2006-07-12 09:23:44 · 17 answers · asked by jasong25 3 in Science & Mathematics Biology

17 answers

It's to impress female giraffes. The males have been known to brag about how long their necks are.

2006-07-12 09:29:18 · answer #1 · answered by Answer King 5 · 1 0

Both! Read on!

The long neck allows a giraffe to eat from the tops of trees. However, since female giraffes are not as tall as male giraffes and tend to feed from much lower heights than their male counterparts, it is hard to say that they need the long necks for metabolic reasons. Furthermore, the additional length that helps a giraffe reach the top food sources makes it difficult for the same creature to drink. While the ecological niche which at least male giraffes utilize is only used by a single other species, the African Elephant, there have been no selective forces to maintain the length of the giraffe's neck.[citation needed] It may be that the long neck originally evolved when the benefit of filling the ecological niche was more pronounced due to the presence of other, now extinct, giant ungulates in Africa. Today, the maintenance of the giraffe's neck length is more an example of neutralist selection than of "survival of the fittest".[citation needed]
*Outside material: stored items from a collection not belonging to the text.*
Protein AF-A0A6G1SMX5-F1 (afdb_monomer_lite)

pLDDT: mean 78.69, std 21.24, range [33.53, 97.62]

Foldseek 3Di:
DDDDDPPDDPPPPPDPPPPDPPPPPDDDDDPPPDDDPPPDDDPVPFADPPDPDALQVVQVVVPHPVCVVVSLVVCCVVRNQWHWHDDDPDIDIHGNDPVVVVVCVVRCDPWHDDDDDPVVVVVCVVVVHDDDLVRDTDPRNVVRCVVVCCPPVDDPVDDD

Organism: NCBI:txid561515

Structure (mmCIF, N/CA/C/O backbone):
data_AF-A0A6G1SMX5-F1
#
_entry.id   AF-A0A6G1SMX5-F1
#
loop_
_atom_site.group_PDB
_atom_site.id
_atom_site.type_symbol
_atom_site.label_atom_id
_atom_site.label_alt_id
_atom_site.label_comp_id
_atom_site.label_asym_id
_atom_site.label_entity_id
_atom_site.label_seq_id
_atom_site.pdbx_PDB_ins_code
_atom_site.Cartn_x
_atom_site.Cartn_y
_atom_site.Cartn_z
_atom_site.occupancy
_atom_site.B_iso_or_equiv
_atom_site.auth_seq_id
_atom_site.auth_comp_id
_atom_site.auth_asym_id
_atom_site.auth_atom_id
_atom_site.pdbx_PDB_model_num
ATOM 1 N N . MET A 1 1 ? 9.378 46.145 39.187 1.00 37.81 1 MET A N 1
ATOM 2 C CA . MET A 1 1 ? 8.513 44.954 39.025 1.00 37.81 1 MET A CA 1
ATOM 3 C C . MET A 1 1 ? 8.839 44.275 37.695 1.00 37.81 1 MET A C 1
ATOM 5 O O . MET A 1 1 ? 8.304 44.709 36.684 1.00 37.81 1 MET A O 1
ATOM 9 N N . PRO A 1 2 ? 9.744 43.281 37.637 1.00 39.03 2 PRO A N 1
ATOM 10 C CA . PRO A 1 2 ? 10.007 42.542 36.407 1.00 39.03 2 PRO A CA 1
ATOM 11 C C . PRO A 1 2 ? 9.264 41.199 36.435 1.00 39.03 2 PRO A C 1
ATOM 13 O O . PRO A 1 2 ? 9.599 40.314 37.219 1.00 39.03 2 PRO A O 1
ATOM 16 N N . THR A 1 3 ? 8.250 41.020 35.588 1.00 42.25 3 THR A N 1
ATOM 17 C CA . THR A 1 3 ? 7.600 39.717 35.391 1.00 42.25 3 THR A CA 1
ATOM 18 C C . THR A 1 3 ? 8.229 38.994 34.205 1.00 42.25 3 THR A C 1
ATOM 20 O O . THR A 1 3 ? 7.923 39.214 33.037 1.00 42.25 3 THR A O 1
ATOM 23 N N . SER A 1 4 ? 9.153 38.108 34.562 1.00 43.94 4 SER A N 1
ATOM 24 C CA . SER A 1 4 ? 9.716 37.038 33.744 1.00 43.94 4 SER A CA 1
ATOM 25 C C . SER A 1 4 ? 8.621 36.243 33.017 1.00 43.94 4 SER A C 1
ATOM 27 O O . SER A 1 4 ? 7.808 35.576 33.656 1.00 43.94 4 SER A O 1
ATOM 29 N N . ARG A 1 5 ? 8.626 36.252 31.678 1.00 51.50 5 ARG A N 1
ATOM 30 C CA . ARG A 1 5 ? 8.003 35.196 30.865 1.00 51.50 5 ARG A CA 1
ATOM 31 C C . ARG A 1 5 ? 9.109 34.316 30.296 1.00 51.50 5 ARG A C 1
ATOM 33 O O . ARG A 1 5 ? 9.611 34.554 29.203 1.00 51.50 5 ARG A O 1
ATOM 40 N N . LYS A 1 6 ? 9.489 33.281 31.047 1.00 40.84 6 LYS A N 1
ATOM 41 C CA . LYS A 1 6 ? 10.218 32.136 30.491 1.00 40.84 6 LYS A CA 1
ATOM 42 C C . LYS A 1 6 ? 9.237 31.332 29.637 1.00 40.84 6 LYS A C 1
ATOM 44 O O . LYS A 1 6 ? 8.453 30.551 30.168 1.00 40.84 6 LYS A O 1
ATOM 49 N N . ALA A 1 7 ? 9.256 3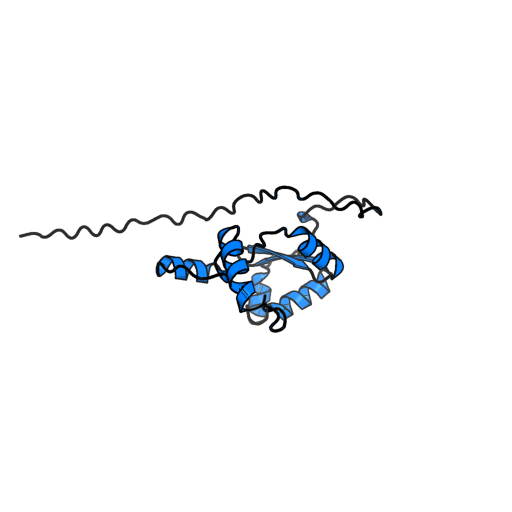1.544 28.325 1.00 43.47 7 ALA A N 1
ATOM 50 C CA . ALA A 1 7 ? 8.619 30.635 27.382 1.00 43.47 7 ALA A CA 1
ATOM 51 C C . ALA A 1 7 ? 9.492 29.376 27.265 1.00 43.47 7 ALA A C 1
ATOM 53 O O . ALA A 1 7 ? 10.451 29.322 26.501 1.00 43.47 7 ALA A O 1
ATOM 54 N N . LEU A 1 8 ? 9.175 28.372 28.081 1.00 43.59 8 LEU A N 1
ATOM 55 C CA . LEU A 1 8 ? 9.583 26.994 27.848 1.00 43.59 8 LEU A CA 1
ATOM 56 C C . LEU A 1 8 ? 8.845 26.505 26.597 1.00 43.59 8 LEU A C 1
ATOM 58 O O . LEU A 1 8 ? 7.660 26.195 26.665 1.00 43.59 8 LEU A O 1
ATOM 62 N N . SER A 1 9 ? 9.532 26.429 25.461 1.00 38.84 9 SER A N 1
ATOM 63 C CA . SER A 1 9 ? 9.083 25.597 24.346 1.00 38.84 9 SER A CA 1
ATOM 64 C C . SER A 1 9 ? 10.154 24.556 24.095 1.00 38.84 9 SER A C 1
ATOM 66 O O . SER A 1 9 ? 11.157 24.807 23.431 1.00 38.84 9 SER A O 1
ATOM 68 N N . ALA A 1 10 ? 9.945 23.393 24.706 1.00 39.34 10 ALA A N 1
ATOM 69 C CA . ALA A 1 10 ? 10.723 22.200 24.455 1.00 39.34 10 ALA A CA 1
ATOM 70 C C . ALA A 1 10 ? 10.689 21.900 22.952 1.00 39.34 10 ALA A C 1
ATOM 72 O O . ALA A 1 10 ? 9.647 21.545 22.400 1.00 39.34 10 ALA A O 1
ATOM 73 N N . ILE A 1 11 ? 11.836 22.046 22.291 1.00 41.50 11 ILE A N 1
ATOM 74 C CA . ILE A 1 11 ? 12.076 21.448 20.983 1.00 41.50 11 ILE A CA 1
ATOM 75 C C . ILE A 1 11 ? 12.059 19.943 21.233 1.00 41.50 11 ILE A C 1
ATOM 77 O O . ILE A 1 11 ? 13.048 19.344 21.650 1.00 41.50 11 ILE A O 1
ATOM 81 N N . ARG A 1 12 ? 10.883 19.335 21.079 1.00 44.41 12 ARG A N 1
ATOM 82 C CA . ARG A 1 12 ? 10.750 17.886 21.079 1.00 44.41 12 ARG A CA 1
ATOM 83 C C . ARG A 1 12 ? 11.299 17.441 19.732 1.00 44.41 12 ARG A C 1
ATOM 85 O O . ARG A 1 12 ? 10.623 17.569 18.716 1.00 44.41 12 ARG A O 1
ATOM 92 N N . THR A 1 13 ? 12.563 17.028 19.735 1.00 37.16 13 THR A N 1
ATOM 93 C CA . THR A 1 13 ? 13.240 16.410 18.597 1.00 37.16 13 THR A CA 1
ATOM 94 C C . THR A 1 13 ? 12.280 15.434 17.927 1.00 37.16 13 THR A C 1
ATOM 96 O O . THR A 1 13 ? 11.716 14.565 18.597 1.00 37.16 13 THR A O 1
ATOM 99 N N . ILE A 1 14 ? 12.064 15.609 16.622 1.00 43.41 14 ILE A N 1
ATOM 100 C CA . ILE A 1 14 ? 11.377 14.631 15.783 1.00 43.41 14 ILE A CA 1
ATOM 101 C C . ILE A 1 14 ? 12.244 13.378 15.849 1.00 43.41 14 ILE A C 1
ATOM 103 O O . ILE A 1 14 ? 13.278 13.294 15.189 1.00 43.41 14 ILE A O 1
ATOM 107 N N . ALA A 1 15 ? 11.876 12.437 16.714 1.00 33.53 15 ALA A N 1
ATOM 108 C CA . ALA A 1 15 ? 12.413 11.099 16.609 1.00 33.53 15 ALA A CA 1
ATOM 109 C C . ALA A 1 15 ? 11.965 10.590 15.232 1.00 33.53 15 ALA A C 1
ATOM 111 O O . ALA A 1 15 ? 10.757 10.605 14.967 1.00 33.53 15 ALA A O 1
ATOM 112 N N . PRO A 1 16 ? 12.883 10.183 14.337 1.00 35.44 16 PRO A N 1
ATOM 113 C CA . PRO A 1 16 ? 12.467 9.426 13.174 1.00 35.44 16 PRO A CA 1
ATOM 114 C C . PRO A 1 16 ? 11.708 8.225 13.730 1.00 35.44 16 PRO A C 1
ATOM 116 O O . PRO A 1 16 ? 12.214 7.522 14.608 1.00 35.44 16 PRO A O 1
ATOM 119 N N . CYS A 1 17 ? 10.462 8.042 13.300 1.00 35.34 17 CYS A N 1
ATOM 120 C CA . CYS A 1 17 ? 9.750 6.807 13.561 1.00 35.34 17 CYS A CA 1
ATOM 121 C C . CYS A 1 17 ? 10.529 5.744 12.789 1.00 35.34 17 CYS A C 1
ATOM 123 O O . CYS A 1 17 ? 10.359 5.578 11.584 1.00 35.34 17 CYS A O 1
ATOM 125 N N . ILE A 1 18 ? 11.502 5.144 13.474 1.00 38.47 18 ILE A N 1
ATOM 126 C CA . ILE A 1 18 ? 12.251 3.997 12.998 1.00 38.47 18 ILE A CA 1
ATOM 127 C C . ILE A 1 18 ? 11.169 2.991 12.646 1.00 38.47 18 ILE A C 1
ATOM 129 O O . ILE A 1 18 ? 10.378 2.598 13.505 1.00 38.47 18 ILE A O 1
ATOM 133 N N . SER A 1 19 ? 11.085 2.660 11.363 1.00 44.16 19 SER A N 1
ATOM 134 C CA . SER A 1 19 ? 10.322 1.527 10.882 1.00 44.16 19 SER A CA 1
ATOM 135 C C . SER A 1 19 ? 10.676 0.347 11.777 1.00 44.16 19 SER A C 1
ATOM 137 O O . SER A 1 19 ? 11.806 -0.142 11.759 1.00 44.16 19 SER A O 1
ATOM 139 N N . ASN A 1 20 ? 9.736 -0.059 12.634 1.00 33.81 20 ASN A N 1
ATOM 140 C CA . ASN A 1 20 ? 9.932 -1.253 13.437 1.00 33.81 20 ASN A CA 1
ATOM 141 C C . ASN A 1 20 ? 10.280 -2.393 12.471 1.00 33.81 20 ASN A C 1
ATOM 143 O O . ASN A 1 20 ? 9.611 -2.525 11.438 1.00 33.81 20 ASN A O 1
ATOM 147 N N . PRO A 1 21 ? 11.316 -3.197 12.763 1.00 35.94 21 PRO A N 1
ATOM 148 C CA . PRO A 1 21 ? 11.629 -4.344 11.934 1.00 35.94 21 PRO A CA 1
ATOM 149 C C . PRO A 1 21 ? 10.381 -5.220 11.844 1.00 35.94 21 PRO A C 1
ATOM 151 O O . PRO A 1 21 ? 9.707 -5.476 12.846 1.00 35.94 21 PRO A O 1
ATOM 154 N N . ILE A 1 22 ? 10.059 -5.634 10.621 1.00 45.66 22 ILE A N 1
ATOM 155 C CA . ILE A 1 22 ? 8.965 -6.546 10.303 1.00 45.66 22 ILE A CA 1
ATOM 156 C C . ILE A 1 22 ? 9.261 -7.870 11.020 1.00 45.66 22 ILE A C 1
ATOM 158 O O . ILE A 1 22 ? 9.945 -8.740 10.491 1.00 45.66 22 ILE A O 1
ATOM 162 N N . ILE A 1 23 ? 8.783 -8.025 12.254 1.00 36.38 23 ILE A N 1
ATOM 163 C CA . ILE A 1 23 ? 8.725 -9.325 12.923 1.00 36.38 23 ILE A CA 1
ATOM 164 C C . ILE A 1 23 ? 7.382 -9.938 12.534 1.00 36.38 23 ILE A C 1
ATOM 166 O O . ILE A 1 23 ? 6.409 -9.917 13.287 1.00 36.38 23 ILE A O 1
ATOM 170 N N . THR A 1 24 ? 7.312 -10.470 11.318 1.00 42.16 24 THR A N 1
ATOM 171 C CA . THR A 1 24 ? 6.250 -11.402 10.939 1.00 42.16 24 THR A CA 1
ATOM 172 C C . THR A 1 24 ? 6.479 -12.704 11.695 1.00 42.16 24 THR A C 1
ATOM 174 O O . THR A 1 24 ? 7.419 -13.445 11.403 1.00 42.16 24 THR A O 1
ATOM 177 N N . LYS A 1 25 ? 5.614 -13.005 12.671 1.00 41.41 25 LYS A N 1
ATOM 178 C CA . LYS A 1 25 ? 5.446 -14.384 13.140 1.00 41.41 25 LYS A CA 1
ATOM 179 C C . LYS A 1 25 ? 5.017 -15.210 11.928 1.00 41.41 25 LYS A C 1
ATOM 181 O O . LYS A 1 25 ? 3.975 -14.932 11.343 1.00 41.41 25 LYS A O 1
ATOM 186 N N . GLN A 1 26 ? 5.850 -16.166 11.525 1.00 41.84 26 GLN A N 1
ATOM 187 C CA . GLN A 1 26 ? 5.575 -17.038 10.388 1.00 41.84 26 GLN A CA 1
ATOM 188 C C . GLN A 1 26 ? 4.250 -17.773 10.627 1.00 41.84 26 GLN A C 1
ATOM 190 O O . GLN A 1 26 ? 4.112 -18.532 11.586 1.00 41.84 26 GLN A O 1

In addition to the remarkably long neck, giraffes have enlarged forelegs. These legs make it possible for giraffes to move swiftly and defend themselves against predators.
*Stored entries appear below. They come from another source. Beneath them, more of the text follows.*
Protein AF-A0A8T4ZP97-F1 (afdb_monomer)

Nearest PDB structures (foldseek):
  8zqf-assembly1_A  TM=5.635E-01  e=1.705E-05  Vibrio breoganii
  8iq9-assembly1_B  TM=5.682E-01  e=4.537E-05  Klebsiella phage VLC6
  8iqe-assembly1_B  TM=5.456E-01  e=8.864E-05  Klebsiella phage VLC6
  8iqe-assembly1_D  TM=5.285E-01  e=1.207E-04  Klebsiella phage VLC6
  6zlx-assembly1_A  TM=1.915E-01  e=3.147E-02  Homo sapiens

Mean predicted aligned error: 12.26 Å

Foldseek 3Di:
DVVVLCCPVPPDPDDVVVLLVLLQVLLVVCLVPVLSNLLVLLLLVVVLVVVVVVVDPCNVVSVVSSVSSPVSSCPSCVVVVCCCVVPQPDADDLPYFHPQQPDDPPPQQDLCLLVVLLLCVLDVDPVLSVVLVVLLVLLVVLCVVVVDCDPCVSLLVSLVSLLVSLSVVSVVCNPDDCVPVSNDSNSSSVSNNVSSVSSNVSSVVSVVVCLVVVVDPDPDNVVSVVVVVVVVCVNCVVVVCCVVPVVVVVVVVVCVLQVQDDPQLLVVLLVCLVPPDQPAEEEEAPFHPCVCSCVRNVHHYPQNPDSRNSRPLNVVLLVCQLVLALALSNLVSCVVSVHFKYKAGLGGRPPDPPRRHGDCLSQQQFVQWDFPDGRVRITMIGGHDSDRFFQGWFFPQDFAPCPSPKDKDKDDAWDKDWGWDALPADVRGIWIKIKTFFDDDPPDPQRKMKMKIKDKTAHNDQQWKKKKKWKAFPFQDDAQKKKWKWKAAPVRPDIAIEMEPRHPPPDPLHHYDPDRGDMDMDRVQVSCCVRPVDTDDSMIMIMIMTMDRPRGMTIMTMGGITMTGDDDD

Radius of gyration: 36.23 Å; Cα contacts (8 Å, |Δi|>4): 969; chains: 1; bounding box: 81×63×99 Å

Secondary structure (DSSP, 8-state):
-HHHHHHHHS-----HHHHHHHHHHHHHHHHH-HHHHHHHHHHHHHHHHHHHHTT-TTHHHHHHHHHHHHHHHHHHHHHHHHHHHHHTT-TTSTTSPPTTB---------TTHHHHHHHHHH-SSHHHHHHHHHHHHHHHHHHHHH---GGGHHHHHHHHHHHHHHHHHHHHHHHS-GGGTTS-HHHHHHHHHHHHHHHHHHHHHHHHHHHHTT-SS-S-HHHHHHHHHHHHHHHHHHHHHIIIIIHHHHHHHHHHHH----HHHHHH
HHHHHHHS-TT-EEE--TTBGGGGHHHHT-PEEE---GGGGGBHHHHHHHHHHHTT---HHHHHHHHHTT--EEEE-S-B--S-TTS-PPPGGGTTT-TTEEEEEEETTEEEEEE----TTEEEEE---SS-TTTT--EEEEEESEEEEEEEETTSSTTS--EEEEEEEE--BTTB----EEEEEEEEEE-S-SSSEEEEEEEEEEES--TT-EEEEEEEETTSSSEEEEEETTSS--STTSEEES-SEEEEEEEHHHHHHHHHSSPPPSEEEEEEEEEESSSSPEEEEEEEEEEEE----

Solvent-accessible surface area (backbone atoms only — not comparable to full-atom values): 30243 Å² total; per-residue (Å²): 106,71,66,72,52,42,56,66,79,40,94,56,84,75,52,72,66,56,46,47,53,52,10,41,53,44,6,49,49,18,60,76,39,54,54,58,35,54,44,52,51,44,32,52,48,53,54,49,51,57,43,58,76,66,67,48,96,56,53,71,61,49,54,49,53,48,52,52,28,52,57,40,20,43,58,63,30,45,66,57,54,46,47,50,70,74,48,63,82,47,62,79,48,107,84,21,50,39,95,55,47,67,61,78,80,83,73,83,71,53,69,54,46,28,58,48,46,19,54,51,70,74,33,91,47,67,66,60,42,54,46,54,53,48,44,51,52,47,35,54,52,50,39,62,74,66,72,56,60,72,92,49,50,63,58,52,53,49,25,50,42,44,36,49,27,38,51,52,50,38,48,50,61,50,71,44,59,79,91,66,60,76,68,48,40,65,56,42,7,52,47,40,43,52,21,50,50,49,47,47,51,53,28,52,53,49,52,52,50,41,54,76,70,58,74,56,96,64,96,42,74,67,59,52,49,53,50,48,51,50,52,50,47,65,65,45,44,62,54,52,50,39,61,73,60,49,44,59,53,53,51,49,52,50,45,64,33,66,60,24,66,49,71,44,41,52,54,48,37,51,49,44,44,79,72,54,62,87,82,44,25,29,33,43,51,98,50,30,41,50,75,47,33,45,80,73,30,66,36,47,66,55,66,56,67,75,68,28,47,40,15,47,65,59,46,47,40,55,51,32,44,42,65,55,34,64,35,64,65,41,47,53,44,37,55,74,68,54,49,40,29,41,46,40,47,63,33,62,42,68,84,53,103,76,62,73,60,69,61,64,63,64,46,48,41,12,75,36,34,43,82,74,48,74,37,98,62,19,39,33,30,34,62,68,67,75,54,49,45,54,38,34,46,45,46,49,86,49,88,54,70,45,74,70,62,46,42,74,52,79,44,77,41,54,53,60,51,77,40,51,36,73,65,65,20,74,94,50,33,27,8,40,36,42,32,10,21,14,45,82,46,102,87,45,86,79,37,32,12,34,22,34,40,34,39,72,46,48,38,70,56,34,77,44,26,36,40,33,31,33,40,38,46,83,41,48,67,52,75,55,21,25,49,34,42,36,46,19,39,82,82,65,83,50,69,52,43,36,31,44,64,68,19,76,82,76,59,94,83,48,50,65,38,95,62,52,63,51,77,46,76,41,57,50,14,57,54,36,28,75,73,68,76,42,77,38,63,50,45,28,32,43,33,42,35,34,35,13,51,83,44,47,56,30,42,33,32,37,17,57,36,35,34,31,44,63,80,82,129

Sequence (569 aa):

It has been observed that males use their long necks not only for feeding, but also for combat and competition. Indeed, sexual dimorphism is strongly represented among giraffes, with females having shorter, lighter necks than males. A female's neck and head mass will level off after about ten years of age, while a male's will continue to increase throughout its twenty-plus years of life. The males engage in necking combat. These battles can be fatal, but are more often less severe. The longer a neck is, and the heavier the head at the end of the neck, the greater force a giraffe will be able to deliver in a blow. It has also been observed that males that are successful in necking have greater access to estrous females, so that the length of the neck may be a product of sexual selection.[4]

2006-07-12 09:27:16 · answer #2 · answered by dhruvsk 2 · 0 0

Both.
The giraffes eat leaves on the top of the branches 'cause those are the newest and have more moisture, so the short-necked herbivores just have to eat what they can reach on the low branches.
The long necks are useful in fighting as well as feeding. the "horns" on the top of their head are actually VERY hard and can inflict great damage, so by having longer necks the male giraffe can swing his horns at the opponent and hit spots whereas the short necks can't reach and have a better chance at winning the girl (or whatever he is trying to get)

2006-07-12 09:55:27 · answer #3 · answered by starnecklace331 2 · 0 0

The giraffe's ability to reach high foliage simply means that in evolutionary terms it has adapted to its own niche. It means that it does not have to compete for ground foliage with all the other herbivores.

A logical scenario is that millions of years ago there may have been massive droughts lasting centuries. The grasses wilted, but the trees, with their long roots managed to reach deep springs and survived. The predecessor of the giraffe, already with a longish neck, suffered, but found that those born with slightly longer necks survived longer to reach breeding age and thus deliver their "longer neck" genes to their descendents.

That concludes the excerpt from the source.